Katie pops the cap off a yellow marker and writes in wiggly lines that seem to her the way grown-ups do. She reads aloud:
“Today Daddy went back to Iraq. I’m very happy he did not get killed in the war and that he had a safe journey back here to see us. We had a good time. I love Daddy. He’s the bravest ever. P.S. I hope he comes back safely.”
Her mother smiles, but Suzanne’s eyes are full of surprise, if not alarm. Where has her child heard that? “Yes, that’s a good thing to hope for. Let’s pray for it every night,” Suzanne tells her.
Katie puts the diary down and jumps up to play with her 2-year-old sister, Erin.
Suzanne remains on the floor, her eyes fixed on the pages of yellow squiggles.
***
Later, Suzanne is nursing Ashlyn in the family room. Katie arrives with a sheet of Hello Kitty stickers which she proceeds to put on Erin and her mother. She also has more questions.
She pries herself a spot between the soft arm of the couch and the warmth of her mother. The pink watch on Katie’s wrist measures minutes and hours, not months.

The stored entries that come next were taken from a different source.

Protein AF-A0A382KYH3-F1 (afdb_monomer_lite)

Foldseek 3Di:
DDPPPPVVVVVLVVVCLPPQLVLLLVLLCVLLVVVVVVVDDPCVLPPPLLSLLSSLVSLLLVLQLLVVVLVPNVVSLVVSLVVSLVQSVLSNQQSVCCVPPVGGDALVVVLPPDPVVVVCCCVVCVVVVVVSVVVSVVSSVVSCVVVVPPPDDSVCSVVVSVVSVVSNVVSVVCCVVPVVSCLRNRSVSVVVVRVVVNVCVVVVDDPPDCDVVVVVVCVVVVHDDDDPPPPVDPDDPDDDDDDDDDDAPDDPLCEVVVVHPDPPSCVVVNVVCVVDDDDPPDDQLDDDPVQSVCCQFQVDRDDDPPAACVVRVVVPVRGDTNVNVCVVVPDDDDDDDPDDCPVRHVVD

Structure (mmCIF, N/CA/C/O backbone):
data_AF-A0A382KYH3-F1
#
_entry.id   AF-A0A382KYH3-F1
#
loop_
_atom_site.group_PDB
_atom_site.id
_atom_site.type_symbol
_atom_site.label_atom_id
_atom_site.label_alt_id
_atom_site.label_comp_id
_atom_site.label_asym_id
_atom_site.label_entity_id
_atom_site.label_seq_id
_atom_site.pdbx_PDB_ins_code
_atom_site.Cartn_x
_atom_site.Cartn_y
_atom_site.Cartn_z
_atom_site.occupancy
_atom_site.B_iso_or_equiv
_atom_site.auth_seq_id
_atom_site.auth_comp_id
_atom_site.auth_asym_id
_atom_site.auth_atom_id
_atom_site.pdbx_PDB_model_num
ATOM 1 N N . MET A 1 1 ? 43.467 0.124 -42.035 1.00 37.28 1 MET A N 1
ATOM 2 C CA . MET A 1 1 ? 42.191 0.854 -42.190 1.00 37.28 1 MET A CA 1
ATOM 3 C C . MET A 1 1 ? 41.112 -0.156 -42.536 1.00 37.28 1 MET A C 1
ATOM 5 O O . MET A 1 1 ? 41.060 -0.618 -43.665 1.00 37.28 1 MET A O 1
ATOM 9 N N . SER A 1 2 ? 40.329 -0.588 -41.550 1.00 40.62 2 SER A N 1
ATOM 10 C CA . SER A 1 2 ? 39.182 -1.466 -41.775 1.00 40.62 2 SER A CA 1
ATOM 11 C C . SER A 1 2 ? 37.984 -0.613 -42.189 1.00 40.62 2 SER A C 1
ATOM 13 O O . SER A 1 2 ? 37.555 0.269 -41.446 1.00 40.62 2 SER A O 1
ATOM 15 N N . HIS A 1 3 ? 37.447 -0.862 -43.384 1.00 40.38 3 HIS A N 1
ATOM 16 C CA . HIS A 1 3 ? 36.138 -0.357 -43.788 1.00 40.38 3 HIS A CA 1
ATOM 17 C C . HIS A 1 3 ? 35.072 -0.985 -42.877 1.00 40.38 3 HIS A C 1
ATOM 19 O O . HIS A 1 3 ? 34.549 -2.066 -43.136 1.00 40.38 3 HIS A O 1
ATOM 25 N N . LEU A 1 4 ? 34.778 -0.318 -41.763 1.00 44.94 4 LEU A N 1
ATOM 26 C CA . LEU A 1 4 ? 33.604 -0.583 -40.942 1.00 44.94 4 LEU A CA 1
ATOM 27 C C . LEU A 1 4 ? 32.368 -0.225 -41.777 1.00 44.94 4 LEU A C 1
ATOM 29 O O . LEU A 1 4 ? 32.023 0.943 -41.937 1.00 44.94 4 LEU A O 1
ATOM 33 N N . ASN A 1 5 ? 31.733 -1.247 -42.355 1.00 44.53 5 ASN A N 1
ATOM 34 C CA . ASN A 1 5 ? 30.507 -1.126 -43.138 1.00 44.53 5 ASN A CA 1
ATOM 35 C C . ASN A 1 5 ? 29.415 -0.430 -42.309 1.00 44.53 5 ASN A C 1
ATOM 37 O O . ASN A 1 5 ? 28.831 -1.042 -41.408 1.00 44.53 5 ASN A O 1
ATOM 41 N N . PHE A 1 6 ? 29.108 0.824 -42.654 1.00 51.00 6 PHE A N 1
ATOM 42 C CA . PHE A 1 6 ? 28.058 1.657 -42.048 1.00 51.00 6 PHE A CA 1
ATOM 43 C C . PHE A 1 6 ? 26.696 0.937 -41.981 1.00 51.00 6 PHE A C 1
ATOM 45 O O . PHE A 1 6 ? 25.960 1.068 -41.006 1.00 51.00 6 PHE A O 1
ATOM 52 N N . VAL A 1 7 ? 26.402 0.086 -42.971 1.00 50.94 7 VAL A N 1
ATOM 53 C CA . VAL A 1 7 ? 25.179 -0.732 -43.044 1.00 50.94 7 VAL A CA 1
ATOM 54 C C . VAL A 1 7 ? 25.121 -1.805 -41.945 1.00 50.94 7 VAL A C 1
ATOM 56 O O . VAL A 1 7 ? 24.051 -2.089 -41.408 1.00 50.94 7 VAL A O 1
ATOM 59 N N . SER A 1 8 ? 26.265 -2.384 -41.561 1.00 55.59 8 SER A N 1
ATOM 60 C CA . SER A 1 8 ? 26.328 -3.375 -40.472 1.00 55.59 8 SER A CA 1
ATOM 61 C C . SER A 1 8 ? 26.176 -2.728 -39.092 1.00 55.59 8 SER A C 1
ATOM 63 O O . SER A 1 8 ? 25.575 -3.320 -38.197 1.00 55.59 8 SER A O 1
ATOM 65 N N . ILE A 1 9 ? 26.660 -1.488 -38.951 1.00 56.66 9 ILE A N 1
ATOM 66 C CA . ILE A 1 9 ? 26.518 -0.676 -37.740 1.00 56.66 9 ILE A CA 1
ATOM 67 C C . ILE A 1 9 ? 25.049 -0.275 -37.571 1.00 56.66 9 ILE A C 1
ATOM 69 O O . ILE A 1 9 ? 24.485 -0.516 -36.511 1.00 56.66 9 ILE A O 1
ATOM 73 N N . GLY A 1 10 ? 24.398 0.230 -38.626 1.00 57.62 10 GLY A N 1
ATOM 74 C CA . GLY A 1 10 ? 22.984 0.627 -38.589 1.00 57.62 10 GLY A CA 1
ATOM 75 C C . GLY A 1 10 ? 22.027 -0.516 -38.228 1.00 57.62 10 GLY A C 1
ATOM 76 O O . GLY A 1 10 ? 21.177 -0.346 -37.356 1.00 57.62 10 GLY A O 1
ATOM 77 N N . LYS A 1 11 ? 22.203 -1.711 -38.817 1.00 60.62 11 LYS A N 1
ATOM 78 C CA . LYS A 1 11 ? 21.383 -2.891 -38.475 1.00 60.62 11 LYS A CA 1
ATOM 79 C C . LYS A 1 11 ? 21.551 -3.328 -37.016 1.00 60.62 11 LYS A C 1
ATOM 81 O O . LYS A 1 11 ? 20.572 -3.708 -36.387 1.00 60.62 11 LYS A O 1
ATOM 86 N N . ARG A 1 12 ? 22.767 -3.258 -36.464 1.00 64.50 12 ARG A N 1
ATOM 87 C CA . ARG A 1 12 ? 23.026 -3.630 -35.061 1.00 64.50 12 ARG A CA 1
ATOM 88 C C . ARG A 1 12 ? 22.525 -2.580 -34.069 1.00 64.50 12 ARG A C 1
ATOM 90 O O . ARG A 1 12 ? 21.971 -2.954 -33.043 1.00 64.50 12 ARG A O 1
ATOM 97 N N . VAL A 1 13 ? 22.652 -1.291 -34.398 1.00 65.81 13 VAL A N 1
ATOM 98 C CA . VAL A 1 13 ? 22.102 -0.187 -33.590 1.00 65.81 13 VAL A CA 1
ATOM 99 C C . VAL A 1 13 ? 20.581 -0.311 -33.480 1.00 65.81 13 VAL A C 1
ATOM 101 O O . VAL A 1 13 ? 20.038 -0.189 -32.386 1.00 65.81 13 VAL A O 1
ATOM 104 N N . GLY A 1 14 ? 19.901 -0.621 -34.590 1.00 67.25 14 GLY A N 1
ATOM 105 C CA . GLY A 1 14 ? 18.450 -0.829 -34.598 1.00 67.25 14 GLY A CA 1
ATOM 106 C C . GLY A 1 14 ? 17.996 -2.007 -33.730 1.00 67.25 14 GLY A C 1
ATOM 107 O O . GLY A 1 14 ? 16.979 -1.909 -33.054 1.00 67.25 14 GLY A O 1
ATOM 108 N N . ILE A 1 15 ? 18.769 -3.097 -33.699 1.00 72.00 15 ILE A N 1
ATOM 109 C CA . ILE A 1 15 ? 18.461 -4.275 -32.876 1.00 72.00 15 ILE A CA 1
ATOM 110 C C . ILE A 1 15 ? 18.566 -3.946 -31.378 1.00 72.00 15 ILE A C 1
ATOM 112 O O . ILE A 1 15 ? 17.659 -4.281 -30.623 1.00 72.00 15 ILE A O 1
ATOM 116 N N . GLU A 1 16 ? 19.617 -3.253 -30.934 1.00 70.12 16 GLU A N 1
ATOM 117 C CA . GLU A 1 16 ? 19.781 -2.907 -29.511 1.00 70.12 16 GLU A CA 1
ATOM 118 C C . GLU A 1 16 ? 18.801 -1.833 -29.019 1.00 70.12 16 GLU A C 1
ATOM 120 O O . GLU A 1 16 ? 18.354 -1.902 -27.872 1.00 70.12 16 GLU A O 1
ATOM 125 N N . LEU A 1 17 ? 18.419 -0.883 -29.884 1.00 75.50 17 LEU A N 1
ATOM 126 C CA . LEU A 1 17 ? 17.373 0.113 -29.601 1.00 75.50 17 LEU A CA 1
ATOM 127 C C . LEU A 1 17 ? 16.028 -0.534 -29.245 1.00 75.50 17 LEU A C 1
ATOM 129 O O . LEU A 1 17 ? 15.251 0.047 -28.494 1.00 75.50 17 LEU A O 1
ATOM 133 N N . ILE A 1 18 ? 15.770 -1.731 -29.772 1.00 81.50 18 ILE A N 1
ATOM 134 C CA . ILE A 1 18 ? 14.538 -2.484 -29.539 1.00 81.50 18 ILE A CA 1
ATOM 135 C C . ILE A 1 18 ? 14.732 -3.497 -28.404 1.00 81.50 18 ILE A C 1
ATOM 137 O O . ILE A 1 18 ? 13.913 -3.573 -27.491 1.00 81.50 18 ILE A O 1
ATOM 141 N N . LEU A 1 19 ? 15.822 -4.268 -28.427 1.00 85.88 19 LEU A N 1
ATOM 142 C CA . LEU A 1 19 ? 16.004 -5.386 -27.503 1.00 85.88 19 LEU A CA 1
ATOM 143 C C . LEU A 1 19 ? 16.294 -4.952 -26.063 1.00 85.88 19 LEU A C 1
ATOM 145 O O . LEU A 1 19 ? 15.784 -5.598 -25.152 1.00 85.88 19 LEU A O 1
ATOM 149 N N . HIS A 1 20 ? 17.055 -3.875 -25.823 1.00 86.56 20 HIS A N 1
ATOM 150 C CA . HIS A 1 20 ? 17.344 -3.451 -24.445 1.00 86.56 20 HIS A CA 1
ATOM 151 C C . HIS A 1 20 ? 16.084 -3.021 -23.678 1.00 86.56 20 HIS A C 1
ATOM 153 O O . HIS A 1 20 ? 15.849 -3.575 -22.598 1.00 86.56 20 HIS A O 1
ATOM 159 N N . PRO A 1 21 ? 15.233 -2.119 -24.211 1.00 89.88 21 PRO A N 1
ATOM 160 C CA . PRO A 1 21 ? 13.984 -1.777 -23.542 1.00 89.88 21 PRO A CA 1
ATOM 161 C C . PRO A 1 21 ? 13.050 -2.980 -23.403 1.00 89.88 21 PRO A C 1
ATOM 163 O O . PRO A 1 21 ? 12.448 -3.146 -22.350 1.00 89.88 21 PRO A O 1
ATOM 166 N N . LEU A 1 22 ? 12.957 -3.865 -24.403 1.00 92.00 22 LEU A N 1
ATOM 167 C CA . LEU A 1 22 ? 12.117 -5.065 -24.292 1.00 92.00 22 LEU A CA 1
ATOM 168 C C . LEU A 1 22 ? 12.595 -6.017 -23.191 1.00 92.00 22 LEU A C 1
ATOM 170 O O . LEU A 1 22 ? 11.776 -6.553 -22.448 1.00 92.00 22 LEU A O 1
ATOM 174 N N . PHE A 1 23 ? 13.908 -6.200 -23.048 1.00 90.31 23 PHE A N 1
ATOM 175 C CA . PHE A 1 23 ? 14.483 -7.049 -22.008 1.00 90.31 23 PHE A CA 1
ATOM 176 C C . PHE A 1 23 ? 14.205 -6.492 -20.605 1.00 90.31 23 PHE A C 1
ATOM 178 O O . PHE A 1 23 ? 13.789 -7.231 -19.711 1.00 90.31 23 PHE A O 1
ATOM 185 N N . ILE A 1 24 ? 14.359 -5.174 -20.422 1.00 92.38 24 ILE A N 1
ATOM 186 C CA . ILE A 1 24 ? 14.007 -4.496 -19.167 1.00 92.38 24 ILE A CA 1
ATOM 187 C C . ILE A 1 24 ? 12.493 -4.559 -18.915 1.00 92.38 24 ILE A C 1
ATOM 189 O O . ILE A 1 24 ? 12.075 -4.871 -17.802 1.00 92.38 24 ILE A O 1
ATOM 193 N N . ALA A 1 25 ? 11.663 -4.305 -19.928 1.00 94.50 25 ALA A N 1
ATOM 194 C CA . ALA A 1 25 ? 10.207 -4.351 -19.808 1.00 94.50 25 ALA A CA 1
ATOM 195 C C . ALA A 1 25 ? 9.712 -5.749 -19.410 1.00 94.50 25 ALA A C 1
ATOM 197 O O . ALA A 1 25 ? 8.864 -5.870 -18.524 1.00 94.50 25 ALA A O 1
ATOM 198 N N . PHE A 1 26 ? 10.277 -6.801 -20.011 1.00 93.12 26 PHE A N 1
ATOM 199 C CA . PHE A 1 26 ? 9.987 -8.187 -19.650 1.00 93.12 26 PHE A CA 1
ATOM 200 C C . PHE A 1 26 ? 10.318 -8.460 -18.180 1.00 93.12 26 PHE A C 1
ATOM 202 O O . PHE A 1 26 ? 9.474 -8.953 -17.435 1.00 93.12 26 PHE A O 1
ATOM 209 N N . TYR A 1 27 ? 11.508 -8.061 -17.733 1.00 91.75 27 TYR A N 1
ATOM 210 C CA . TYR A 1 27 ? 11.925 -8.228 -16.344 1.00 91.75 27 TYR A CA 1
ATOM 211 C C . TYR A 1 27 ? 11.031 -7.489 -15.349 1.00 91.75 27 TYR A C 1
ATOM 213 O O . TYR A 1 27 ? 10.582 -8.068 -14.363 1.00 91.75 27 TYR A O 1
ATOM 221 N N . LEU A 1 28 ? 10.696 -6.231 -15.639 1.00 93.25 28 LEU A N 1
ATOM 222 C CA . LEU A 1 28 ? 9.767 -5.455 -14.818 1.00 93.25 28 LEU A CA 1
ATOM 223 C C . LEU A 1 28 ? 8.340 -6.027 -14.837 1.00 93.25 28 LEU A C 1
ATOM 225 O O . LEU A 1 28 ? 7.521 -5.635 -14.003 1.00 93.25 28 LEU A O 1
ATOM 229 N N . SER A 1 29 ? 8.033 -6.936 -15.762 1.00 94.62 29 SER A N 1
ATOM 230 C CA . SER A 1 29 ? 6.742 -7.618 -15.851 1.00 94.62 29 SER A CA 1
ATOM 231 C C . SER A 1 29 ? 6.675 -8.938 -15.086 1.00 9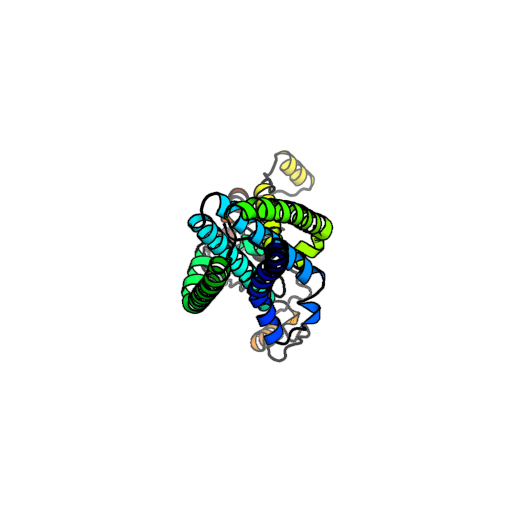4.62 29 SER A C 1
ATOM 233 O O . SER A 1 29 ? 5.573 -9.440 -14.874 1.00 94.62 29 SER A O 1
ATOM 235 N N . ILE A 1 30 ? 7.810 -9.472 -14.612 1.00 91.38 30 ILE A N 1
ATOM 236 C CA . ILE A 1 30 ? 7.874 -10.719 -13.826 1.00 91.38 30 ILE A CA 1
ATOM 237 C C . ILE A 1 30 ? 6.864 -10.734 -12.669 1.00 91.38 30 ILE A C 1
ATOM 239 O O . ILE A 1 30 ? 6.146 -11.727 -12.554 1.00 91.38 30 ILE A O 1
ATOM 243 N N . PRO A 1 31 ? 6.708 -9.661 -11.864 1.00 90.31 31 PRO A N 1
ATOM 244 C CA . PRO A 1 31 ? 5.719 -9.670 -10.794 1.00 90.31 31 PRO A CA 1
ATOM 245 C C . PRO A 1 31 ? 4.292 -9.913 -11.311 1.00 90.31 31 PRO A C 1
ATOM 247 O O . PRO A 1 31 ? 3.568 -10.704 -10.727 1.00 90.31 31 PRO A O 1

“Mommy, how long is six months?”
“Well, six months is a long time. It’ll be summer, and we’ll almost be ready for school. But Daddy will be able to take you to the bus stop.”
“Yeah, I won’t be in pre-k then.”
“That’s right, you’ll be in kindergarten.”
“I wish it was one week. I wish it was one day.”
“Me, too. You know Daddy’s gonna be all right and OK, and he’s gonna come back?”
“I don’t know he’s gonna be OK.”
“Yes, he will. He’ll be OK, and he’ll come back.”
Katie stares at a Baby Einstein video on television.
A juvenile version of a Mozart concerto fills the room.
***
By midafternoon Katie isn’t feeling well. She has a fever, and she’s throwing up. Stomach virus, her mother figures. Suzanne builds a fire in the fireplace to help soothe her, while Katie lies on the couch. A “Curious George” video keeps her entertained.
Erin and Ashlyn are down for naps. In the relative quiet of this February day, their mother goes through the family budget to see how much longer she can keep the nanny. Another mom at Katie’s preschool helped raise money to hire the extra hands.
Three kids under the age of 6 are quite a lot to handle, particularly when the family disciplinarian is overseas.
Soon the phone rings.
It’s Ken. He’s at the Atlanta airport waiting for his flight to a destination he cannot share.
Suzanne tells him about Katie’s illness. She passes her the phone. In the best I’m-really-really-sick voice she can muster, she tells her father about her tummy ache, blow by blow. She also tells him she loves him.
“OK, I’ll call you back when I’m feeling better, Daddy.”
She trusts that even in Iraq, he will answer if she calls.